The task:
Return, with both end lines included, exactly what the data below holds from the line with "ATOM 163 C C" through the line with "ATOM 223 C CA", though not the pictures.
*-*-*
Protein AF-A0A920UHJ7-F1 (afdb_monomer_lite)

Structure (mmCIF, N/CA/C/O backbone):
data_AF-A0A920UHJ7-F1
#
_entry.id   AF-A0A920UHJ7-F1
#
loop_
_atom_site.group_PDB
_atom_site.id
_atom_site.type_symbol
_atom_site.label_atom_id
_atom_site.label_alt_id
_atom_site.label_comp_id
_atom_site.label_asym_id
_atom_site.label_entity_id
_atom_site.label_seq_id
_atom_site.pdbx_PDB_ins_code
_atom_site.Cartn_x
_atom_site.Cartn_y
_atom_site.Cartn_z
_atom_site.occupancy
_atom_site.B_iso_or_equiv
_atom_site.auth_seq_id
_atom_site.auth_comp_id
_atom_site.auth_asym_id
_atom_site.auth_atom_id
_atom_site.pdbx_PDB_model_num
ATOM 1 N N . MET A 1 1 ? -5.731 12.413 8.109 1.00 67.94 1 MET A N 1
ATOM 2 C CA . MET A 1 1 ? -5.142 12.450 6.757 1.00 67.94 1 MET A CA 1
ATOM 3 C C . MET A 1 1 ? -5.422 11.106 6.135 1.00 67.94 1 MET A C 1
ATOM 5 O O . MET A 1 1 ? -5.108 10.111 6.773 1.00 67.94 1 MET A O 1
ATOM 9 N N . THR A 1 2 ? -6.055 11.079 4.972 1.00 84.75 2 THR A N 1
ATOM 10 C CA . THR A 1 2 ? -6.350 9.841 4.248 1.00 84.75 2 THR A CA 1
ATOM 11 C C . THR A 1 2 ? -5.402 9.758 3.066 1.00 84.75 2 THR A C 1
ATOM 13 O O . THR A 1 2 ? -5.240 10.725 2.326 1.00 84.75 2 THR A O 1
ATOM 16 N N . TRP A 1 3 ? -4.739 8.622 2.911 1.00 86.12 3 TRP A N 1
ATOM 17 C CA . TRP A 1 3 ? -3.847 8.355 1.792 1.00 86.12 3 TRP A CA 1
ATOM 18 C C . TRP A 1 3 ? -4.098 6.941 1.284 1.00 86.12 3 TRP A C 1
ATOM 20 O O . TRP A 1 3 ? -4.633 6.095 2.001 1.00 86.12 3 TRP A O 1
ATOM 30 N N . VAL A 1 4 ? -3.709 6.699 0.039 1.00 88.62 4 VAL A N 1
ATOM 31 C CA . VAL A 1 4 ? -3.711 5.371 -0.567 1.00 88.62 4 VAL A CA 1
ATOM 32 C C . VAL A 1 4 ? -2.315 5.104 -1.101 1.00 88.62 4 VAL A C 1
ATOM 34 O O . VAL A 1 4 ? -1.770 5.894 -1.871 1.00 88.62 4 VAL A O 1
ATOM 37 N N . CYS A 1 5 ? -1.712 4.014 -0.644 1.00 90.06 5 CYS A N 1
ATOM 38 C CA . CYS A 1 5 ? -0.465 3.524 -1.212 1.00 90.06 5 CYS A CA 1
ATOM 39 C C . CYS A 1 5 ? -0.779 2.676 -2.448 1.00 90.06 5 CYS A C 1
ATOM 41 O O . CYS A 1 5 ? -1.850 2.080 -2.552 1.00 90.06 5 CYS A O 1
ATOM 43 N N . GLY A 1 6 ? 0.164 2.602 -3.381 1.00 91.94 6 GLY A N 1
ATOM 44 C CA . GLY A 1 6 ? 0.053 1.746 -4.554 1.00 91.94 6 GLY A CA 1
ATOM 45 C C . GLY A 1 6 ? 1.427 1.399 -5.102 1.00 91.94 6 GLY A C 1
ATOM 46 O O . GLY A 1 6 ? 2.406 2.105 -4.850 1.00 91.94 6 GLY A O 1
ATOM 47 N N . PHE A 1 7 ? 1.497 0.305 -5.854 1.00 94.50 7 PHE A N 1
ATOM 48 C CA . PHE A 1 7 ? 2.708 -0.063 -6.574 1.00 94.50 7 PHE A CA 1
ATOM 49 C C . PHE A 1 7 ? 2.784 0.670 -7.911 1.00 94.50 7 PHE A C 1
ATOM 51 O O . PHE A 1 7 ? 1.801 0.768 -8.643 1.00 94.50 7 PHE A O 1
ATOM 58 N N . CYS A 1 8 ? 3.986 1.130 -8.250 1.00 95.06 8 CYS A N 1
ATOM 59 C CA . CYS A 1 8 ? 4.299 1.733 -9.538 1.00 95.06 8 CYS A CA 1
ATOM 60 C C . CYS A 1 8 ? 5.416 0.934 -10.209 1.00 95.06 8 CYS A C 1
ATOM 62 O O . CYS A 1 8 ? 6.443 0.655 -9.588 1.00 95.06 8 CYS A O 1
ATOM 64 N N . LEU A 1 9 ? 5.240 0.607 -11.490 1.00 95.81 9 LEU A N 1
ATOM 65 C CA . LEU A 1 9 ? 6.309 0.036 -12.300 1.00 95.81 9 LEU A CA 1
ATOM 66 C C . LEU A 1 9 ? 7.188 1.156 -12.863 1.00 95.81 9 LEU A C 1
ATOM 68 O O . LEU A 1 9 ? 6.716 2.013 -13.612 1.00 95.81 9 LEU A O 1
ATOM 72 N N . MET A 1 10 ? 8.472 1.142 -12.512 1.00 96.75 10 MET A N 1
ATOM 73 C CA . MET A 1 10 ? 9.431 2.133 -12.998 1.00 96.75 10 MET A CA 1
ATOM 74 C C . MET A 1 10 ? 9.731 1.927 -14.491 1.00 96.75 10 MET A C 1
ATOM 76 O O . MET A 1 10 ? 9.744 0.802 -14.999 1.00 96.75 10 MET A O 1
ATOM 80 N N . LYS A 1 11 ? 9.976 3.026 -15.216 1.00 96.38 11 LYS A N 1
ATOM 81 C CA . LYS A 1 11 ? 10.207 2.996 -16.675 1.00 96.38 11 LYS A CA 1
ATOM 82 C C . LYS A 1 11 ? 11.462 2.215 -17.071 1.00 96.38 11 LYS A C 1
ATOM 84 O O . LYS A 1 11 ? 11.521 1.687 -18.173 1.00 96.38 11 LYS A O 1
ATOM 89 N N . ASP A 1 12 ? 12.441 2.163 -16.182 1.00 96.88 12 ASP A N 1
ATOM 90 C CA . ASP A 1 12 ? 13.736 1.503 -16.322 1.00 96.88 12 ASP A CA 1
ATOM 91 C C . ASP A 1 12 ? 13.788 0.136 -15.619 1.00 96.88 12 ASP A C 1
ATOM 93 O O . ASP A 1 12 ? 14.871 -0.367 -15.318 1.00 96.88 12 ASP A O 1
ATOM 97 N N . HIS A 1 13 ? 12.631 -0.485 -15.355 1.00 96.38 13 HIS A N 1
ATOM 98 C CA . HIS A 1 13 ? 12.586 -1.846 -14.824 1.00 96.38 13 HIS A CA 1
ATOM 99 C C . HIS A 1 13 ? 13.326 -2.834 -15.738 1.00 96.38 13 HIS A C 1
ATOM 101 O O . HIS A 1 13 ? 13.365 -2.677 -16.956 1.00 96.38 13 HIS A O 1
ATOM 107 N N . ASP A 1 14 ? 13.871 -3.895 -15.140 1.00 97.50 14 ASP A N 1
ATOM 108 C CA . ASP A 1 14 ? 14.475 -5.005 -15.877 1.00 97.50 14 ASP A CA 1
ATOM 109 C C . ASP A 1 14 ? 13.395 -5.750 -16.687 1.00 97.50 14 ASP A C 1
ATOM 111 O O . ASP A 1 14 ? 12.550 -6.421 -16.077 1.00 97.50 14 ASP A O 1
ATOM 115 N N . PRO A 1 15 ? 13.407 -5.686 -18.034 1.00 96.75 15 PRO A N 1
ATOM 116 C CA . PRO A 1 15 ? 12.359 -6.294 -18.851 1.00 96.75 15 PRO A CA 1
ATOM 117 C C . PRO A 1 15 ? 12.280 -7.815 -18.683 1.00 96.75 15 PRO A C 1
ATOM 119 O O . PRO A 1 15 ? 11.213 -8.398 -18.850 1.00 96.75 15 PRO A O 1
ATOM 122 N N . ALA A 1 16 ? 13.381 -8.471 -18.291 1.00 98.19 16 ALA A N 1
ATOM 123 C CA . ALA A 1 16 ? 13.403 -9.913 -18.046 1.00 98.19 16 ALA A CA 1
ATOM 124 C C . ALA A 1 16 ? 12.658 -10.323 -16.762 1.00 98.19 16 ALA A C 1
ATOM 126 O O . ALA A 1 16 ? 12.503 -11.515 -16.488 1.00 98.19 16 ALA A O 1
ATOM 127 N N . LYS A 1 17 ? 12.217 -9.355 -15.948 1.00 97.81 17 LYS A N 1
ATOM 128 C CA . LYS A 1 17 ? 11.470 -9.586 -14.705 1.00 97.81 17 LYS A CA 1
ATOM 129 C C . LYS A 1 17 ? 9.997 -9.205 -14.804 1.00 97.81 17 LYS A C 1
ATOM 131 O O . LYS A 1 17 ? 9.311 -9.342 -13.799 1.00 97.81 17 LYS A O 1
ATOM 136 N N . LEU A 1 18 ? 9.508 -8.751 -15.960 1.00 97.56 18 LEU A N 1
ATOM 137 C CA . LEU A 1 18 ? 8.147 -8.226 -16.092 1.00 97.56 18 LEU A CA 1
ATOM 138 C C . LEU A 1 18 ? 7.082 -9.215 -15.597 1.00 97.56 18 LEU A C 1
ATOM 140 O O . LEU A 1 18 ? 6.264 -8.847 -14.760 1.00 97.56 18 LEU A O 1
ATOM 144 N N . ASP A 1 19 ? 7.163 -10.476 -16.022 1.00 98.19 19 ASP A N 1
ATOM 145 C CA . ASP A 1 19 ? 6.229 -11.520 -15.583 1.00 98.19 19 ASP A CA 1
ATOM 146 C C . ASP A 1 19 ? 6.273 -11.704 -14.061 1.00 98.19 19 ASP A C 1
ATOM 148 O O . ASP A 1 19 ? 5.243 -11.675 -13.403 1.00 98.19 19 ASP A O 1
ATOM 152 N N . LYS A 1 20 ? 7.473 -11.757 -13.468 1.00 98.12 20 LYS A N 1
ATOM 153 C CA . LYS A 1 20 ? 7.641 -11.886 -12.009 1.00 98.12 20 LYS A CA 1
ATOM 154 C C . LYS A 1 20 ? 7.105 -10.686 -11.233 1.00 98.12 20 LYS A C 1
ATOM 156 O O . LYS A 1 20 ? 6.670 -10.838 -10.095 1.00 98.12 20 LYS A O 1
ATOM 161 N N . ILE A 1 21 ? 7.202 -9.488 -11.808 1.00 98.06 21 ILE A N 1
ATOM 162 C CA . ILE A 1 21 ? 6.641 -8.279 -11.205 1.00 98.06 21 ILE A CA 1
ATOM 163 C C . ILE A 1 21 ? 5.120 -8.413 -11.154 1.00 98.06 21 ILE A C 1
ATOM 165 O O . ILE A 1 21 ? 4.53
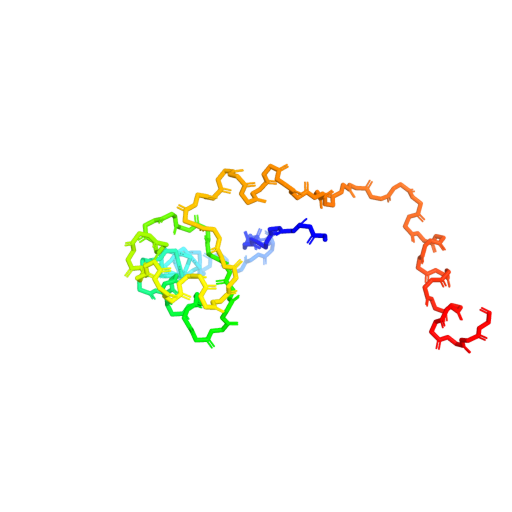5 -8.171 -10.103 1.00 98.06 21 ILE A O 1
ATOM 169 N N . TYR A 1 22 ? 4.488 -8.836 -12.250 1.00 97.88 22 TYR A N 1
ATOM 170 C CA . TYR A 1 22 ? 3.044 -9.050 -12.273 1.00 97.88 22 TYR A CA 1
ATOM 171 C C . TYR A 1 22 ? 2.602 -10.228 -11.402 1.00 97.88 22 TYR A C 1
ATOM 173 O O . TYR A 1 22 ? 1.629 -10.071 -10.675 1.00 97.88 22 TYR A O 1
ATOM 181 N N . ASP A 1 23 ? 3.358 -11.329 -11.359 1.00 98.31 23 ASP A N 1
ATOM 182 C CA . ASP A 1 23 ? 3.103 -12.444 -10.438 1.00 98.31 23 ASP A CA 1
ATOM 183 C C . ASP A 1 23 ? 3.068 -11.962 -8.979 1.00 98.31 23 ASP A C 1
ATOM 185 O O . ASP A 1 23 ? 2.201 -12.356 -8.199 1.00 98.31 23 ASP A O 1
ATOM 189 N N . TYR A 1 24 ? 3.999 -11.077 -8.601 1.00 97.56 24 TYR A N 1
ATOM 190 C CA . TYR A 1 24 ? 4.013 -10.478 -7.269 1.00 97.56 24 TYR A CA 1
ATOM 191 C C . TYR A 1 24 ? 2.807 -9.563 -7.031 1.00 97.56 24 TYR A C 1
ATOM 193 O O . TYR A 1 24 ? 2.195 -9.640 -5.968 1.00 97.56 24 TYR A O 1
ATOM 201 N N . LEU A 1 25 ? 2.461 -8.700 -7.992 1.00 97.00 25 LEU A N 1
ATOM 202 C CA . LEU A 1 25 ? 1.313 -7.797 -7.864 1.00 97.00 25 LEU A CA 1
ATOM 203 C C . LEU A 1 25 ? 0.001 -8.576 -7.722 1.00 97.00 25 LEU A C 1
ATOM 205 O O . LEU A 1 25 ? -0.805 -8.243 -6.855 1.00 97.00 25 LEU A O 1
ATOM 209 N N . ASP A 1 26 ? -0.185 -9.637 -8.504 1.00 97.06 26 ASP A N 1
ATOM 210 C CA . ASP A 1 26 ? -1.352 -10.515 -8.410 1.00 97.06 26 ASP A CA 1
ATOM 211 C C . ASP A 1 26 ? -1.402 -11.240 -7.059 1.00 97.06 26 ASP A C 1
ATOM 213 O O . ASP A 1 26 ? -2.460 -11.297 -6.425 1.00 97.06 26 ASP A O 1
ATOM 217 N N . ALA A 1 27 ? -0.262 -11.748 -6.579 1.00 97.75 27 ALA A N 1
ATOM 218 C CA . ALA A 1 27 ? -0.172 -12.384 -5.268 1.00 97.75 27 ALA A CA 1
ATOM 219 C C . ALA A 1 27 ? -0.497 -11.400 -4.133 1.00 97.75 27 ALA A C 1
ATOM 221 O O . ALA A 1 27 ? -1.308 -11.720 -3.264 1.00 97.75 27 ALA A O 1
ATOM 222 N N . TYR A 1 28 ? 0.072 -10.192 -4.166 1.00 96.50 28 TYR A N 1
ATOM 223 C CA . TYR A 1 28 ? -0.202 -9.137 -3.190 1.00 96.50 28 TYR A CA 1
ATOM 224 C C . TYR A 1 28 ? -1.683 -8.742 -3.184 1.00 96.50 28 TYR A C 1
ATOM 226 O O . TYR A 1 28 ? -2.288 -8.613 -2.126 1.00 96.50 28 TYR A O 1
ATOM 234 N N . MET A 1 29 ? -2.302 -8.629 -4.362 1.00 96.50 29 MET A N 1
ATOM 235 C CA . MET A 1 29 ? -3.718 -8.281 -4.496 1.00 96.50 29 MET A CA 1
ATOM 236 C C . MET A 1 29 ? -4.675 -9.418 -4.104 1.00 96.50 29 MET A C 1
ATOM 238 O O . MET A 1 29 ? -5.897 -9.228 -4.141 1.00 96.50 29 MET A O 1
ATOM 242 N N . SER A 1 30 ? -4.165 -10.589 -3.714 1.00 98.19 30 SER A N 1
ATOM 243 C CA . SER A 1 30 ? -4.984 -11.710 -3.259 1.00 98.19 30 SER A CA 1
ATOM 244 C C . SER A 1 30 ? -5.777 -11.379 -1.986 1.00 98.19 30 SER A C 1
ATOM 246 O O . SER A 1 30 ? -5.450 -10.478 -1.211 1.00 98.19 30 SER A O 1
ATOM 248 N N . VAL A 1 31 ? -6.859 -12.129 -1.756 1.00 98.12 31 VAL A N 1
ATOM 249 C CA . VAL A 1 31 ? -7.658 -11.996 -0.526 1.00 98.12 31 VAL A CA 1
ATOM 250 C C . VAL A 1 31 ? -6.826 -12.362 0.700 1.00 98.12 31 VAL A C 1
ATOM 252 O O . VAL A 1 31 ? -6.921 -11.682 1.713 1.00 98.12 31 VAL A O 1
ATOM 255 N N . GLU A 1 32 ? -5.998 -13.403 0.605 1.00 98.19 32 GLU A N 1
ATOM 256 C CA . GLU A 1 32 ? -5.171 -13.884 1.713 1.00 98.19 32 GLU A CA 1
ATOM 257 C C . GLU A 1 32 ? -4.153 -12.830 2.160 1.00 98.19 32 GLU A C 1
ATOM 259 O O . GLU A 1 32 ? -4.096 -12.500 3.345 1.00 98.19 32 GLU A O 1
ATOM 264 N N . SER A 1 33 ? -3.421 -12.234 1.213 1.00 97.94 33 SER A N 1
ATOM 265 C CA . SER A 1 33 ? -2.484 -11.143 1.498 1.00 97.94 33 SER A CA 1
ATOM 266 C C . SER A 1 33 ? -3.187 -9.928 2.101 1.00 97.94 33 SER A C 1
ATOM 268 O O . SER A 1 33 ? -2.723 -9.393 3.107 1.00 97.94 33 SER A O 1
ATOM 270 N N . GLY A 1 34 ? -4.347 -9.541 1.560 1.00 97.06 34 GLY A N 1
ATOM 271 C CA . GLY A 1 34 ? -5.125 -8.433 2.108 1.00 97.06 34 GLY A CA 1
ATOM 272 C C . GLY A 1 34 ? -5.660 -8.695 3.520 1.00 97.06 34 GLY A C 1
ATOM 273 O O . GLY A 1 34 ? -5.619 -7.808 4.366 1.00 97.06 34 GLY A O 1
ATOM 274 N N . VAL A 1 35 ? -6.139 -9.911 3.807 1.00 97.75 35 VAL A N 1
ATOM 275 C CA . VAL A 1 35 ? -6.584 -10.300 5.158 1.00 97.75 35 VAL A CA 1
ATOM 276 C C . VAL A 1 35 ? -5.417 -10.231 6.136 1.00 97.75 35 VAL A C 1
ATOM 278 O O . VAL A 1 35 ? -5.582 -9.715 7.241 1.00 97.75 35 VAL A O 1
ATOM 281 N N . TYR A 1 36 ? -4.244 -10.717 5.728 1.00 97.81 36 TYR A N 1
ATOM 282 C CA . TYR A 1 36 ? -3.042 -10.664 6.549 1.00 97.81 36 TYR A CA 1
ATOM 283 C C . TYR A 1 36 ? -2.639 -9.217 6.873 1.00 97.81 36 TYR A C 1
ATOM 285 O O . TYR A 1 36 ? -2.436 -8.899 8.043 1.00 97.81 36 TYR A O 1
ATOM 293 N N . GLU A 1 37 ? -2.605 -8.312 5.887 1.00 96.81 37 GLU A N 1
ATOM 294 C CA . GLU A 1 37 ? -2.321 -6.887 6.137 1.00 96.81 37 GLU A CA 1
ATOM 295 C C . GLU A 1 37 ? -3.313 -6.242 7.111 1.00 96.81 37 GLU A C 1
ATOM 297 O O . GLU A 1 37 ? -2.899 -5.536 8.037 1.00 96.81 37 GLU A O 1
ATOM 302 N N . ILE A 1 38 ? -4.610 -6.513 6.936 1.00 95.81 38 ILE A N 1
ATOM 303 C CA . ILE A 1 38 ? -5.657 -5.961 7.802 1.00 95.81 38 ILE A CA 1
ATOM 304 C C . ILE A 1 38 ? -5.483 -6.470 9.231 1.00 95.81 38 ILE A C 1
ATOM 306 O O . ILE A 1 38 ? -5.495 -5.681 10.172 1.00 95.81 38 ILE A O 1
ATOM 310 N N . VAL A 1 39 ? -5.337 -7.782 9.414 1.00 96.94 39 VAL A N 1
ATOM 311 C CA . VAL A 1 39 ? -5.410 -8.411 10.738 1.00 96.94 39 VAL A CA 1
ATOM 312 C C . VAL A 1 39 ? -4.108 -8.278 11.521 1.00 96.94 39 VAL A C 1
*-*-*
Solution to this problem:
ATOM 163 C C . ILE A 1 21 ? 5.120 -8.413 -11.154 1.00 98.06 21 ILE A C 1
ATOM 165 O O . ILE A 1 21 ? 4.53
5 -8.171 -10.103 1.00 98.06 21 ILE A O 1
ATOM 169 N N . TYR A 1 22 ? 4.488 -8.836 -12.250 1.00 97.88 22 TYR A N 1
ATOM 170 C CA . TYR A 1 22 ? 3.044 -9.050 -12.273 1.00 97.88 22 TYR A CA 1
ATOM 171 C C . TYR A 1 22 ? 2.602 -10.228 -11.402 1.00 97.88 22 TYR A C 1
ATOM 173 O O . TYR A 1 22 ? 1.629 -10.071 -10.675 1.00 97.88 22 TYR A O 1
ATOM 181 N N . ASP A 1 23 ? 3.358 -11.329 -11.359 1.00 98.31 23 ASP A N 1
ATOM 182 C CA . ASP A 1 23 ? 3.103 -12.444 -10.438 1.00 98.31 23 ASP A CA 1
ATOM 183 C C . ASP A 1 23 ? 3.068 -11.962 -8.979 1.00 98.31 23 ASP A C 1
ATOM 185 O O . ASP A 1 23 ? 2.201 -12.356 -8.199 1.00 98.31 23 ASP A O 1
ATOM 189 N N . TYR A 1 24 ? 3.999 -11.077 -8.601 1.00 97.56 24 TYR A N 1
ATOM 190 C CA . TYR A 1 24 ? 4.013 -10.478 -7.269 1.00 97.56 24 TYR A CA 1
ATOM 191 C C . TYR A 1 24 ? 2.807 -9.563 -7.031 1.00 97.56 24 TYR A C 1
ATOM 193 O O . TYR A 1 24 ? 2.195 -9.640 -5.968 1.00 97.56 24 TYR A O 1
ATOM 201 N N . LEU A 1 25 ? 2.461 -8.700 -7.992 1.00 97.00 25 LEU A N 1
ATOM 202 C CA . LEU A 1 25 ? 1.313 -7.797 -7.864 1.00 97.00 25 LEU A CA 1
ATOM 203 C C . LEU A 1 25 ? 0.001 -8.576 -7.722 1.00 97.00 25 LEU A C 1
ATOM 205 O O . LEU A 1 25 ? -0.805 -8.243 -6.855 1.00 97.00 25 LEU A O 1
ATOM 209 N N . ASP A 1 26 ? -0.185 -9.637 -8.504 1.00 97.06 26 ASP A N 1
ATOM 210 C CA . ASP A 1 26 ? -1.352 -10.515 -8.410 1.00 97.06 26 ASP A CA 1
ATOM 211 C C . ASP A 1 26 ? -1.402 -11.240 -7.059 1.00 97.06 26 ASP A C 1
ATOM 213 O O . ASP A 1 26 ? -2.460 -11.297 -6.425 1.00 97.06 26 ASP A O 1
ATOM 217 N N . ALA A 1 27 ? -0.262 -11.748 -6.579 1.00 97.75 27 ALA A N 1
ATOM 218 C CA . ALA A 1 27 ? -0.172 -12.384 -5.268 1.00 97.75 27 ALA A CA 1
ATOM 219 C C . ALA A 1 27 ? -0.497 -11.400 -4.133 1.00 97.75 27 ALA A C 1
ATOM 221 O O . ALA A 1 27 ? -1.308 -11.720 -3.264 1.00 97.75 27 ALA A O 1
ATOM 222 N N . TYR A 1 28 ? 0.072 -10.192 -4.166 1.00 96.50 28 TYR A N 1
ATOM 223 C CA . TYR A 1 28 ? -0.202 -9.137 -3.190 1.00 96.50 28 TYR A CA 1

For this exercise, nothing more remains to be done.